Below are entries; output exactly the lines from the one with "ATOM 52 N N" to the one with "ATOM 78 C C", both included, and nothing else.

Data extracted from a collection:
---

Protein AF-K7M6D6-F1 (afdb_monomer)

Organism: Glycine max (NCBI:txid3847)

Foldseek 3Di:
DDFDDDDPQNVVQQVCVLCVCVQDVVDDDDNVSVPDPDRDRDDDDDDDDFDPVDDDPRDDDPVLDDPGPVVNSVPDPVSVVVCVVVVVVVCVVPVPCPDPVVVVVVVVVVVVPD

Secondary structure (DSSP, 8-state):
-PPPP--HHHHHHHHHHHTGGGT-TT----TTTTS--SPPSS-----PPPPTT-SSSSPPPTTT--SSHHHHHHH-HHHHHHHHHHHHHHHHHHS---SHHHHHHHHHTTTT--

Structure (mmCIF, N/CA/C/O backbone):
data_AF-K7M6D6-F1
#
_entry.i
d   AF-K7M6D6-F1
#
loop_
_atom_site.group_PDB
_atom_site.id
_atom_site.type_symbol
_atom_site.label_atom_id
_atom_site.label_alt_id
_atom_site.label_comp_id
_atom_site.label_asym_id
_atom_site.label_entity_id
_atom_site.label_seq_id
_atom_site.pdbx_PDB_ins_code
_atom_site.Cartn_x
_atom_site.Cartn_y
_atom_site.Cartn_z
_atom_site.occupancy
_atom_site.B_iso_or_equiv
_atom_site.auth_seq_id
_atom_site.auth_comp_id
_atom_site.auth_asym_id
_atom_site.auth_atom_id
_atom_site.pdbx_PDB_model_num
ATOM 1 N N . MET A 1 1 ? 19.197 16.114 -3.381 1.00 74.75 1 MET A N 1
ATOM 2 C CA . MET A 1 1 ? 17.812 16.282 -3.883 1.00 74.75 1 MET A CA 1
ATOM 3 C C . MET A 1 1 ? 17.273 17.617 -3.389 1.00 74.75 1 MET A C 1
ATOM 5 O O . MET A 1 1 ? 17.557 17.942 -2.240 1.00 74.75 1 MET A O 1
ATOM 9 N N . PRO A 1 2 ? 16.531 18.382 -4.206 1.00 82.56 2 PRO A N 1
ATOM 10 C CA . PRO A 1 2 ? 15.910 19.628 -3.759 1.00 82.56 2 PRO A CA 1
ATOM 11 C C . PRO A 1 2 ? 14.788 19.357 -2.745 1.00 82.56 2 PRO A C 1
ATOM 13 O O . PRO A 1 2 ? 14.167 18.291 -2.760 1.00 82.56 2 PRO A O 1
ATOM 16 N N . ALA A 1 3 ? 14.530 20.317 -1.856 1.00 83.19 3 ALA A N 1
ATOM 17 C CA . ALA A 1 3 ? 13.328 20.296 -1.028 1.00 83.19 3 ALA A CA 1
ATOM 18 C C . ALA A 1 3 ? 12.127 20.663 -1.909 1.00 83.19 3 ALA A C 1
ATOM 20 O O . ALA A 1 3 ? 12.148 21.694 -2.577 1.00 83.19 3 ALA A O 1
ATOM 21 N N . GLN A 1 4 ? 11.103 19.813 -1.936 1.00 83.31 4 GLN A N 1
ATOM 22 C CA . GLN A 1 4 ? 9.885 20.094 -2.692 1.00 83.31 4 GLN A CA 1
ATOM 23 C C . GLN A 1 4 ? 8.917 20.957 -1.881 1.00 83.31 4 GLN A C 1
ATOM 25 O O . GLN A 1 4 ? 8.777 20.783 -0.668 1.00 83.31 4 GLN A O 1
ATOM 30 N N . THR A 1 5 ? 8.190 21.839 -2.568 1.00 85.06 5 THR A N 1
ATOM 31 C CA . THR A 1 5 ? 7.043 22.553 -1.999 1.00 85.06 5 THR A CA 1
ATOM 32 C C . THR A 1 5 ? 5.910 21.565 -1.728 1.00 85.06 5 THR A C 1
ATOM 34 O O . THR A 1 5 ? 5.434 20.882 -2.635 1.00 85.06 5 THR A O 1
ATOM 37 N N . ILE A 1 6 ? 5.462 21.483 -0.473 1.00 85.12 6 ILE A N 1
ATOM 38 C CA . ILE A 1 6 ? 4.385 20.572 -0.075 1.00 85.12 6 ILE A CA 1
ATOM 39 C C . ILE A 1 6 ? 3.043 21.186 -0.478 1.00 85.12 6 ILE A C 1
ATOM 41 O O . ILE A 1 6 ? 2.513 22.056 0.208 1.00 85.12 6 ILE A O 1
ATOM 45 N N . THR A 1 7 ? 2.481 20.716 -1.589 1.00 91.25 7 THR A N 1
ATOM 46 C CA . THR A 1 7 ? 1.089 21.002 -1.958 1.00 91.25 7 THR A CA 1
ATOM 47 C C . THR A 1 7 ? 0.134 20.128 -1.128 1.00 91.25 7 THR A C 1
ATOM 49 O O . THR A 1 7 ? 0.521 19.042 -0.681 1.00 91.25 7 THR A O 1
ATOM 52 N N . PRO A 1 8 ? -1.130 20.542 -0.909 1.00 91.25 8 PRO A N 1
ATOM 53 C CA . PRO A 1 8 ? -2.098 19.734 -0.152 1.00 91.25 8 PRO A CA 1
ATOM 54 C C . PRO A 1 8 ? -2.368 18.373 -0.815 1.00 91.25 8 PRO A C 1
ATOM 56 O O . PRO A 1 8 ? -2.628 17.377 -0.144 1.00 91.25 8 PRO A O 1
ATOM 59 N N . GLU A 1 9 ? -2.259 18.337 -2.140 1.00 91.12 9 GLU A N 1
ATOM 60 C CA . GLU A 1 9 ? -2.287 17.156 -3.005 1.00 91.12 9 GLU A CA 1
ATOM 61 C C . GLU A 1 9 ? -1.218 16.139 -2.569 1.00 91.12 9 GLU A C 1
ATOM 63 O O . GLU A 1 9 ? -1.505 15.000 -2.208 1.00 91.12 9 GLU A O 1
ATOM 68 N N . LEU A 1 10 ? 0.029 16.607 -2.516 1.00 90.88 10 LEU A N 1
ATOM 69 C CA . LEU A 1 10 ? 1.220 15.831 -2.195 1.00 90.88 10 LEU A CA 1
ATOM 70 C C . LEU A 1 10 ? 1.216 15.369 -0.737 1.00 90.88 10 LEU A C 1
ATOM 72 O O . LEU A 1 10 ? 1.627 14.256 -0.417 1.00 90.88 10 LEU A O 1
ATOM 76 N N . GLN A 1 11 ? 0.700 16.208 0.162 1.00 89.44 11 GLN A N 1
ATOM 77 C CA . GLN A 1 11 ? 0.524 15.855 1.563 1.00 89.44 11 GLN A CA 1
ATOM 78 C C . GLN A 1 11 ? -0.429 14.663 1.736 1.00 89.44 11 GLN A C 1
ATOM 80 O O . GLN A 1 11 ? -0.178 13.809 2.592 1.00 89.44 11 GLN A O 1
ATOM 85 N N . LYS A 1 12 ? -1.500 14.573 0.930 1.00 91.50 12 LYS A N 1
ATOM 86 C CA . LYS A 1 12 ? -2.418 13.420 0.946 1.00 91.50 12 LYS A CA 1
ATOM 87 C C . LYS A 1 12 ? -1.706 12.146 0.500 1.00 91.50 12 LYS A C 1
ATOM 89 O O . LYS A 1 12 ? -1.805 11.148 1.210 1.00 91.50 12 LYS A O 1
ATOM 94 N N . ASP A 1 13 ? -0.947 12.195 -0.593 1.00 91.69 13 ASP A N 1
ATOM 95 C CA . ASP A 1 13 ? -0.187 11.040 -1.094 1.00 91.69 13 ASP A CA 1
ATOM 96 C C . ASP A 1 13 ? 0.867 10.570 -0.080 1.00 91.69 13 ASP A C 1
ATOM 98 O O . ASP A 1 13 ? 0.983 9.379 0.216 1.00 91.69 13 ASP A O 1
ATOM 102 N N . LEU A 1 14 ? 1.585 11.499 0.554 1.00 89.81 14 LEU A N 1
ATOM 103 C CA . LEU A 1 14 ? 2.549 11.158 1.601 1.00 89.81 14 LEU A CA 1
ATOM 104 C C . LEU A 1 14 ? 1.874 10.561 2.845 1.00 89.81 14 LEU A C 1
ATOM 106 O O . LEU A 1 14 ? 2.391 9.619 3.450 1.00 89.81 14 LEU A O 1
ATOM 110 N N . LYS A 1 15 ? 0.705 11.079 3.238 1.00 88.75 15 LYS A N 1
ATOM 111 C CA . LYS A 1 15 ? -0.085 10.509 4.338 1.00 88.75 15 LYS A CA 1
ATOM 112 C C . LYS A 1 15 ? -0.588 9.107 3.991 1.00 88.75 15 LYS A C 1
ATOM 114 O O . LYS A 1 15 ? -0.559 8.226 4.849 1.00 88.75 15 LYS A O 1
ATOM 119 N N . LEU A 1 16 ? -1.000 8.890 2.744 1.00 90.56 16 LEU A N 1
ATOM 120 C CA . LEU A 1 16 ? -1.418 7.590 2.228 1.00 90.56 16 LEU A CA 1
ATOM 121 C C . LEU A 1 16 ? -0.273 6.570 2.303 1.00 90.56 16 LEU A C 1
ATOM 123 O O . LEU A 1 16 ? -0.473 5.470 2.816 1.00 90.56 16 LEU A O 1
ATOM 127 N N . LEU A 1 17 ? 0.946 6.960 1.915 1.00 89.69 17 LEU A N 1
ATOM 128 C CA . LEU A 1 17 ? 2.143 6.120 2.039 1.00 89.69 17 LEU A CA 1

---

_Answer area_
ATOM 52 N N . PRO A 1 8 ? -1.130 20.542 -0.909 1.00 91.25 8 PRO A N 1
ATOM 53 C CA . PRO A 1 8 ? -2.098 19.734 -0.152 1.00 91.25 8 PRO A CA 1
ATOM 54 C C . PRO A 1 8 ? -2.368 18.373 -0.815 1.00 91.25 8 PRO A C 1
ATOM 56 O O . PRO A 1 8 ? -2.628 17.377 -0.144 1.00 91.25 8 PRO A O 1
ATOM 59 N N . GLU A 1 9 ? -2.259 18.337 -2.140 1.00 91.12 9 GLU A N 1
ATOM 60 C CA . GLU A 1 9 ? -2.287 17.156 -3.005 1.00 91.12 9 GLU A CA 1
ATOM 61 C C . GLU A 1 9 ? -1.218 16.139 -2.569 1.00 91.12 9 GLU A C 1
ATOM 63 O O . GLU A 1 9 ? -1.505 15.000 -2.208 1.00 91.12 9 GLU A O 1
ATOM 68 N N . LEU A 1 10 ? 0.029 16.607 -2.516 1.00 90.88 10 LEU A N 1
ATOM 69 C CA . LEU A 1 10 ? 1.220 15.831 -2.195 1.00 90.88 10 LEU A CA 1
ATOM 70 C C . LEU A 1 10 ? 1.216 15.369 -0.737 1.00 90.88 10 LEU A C 1
ATOM 72 O O . LEU A 1 10 ? 1.627 14.256 -0.417 1.00 90.88 10 LEU A O 1
ATOM 76 N N . GLN A 1 11 ? 0.700 16.208 0.162 1.00 89.44 11 GLN A N 1
ATOM 77 C CA . GLN A 1 11 ? 0.524 15.855 1.563 1.00 89.44 11 GLN A CA 1
ATOM 78 C C . GLN A 1 11 ? -0.429 14.663 1.736 1.00 89.44 11 GLN A C 1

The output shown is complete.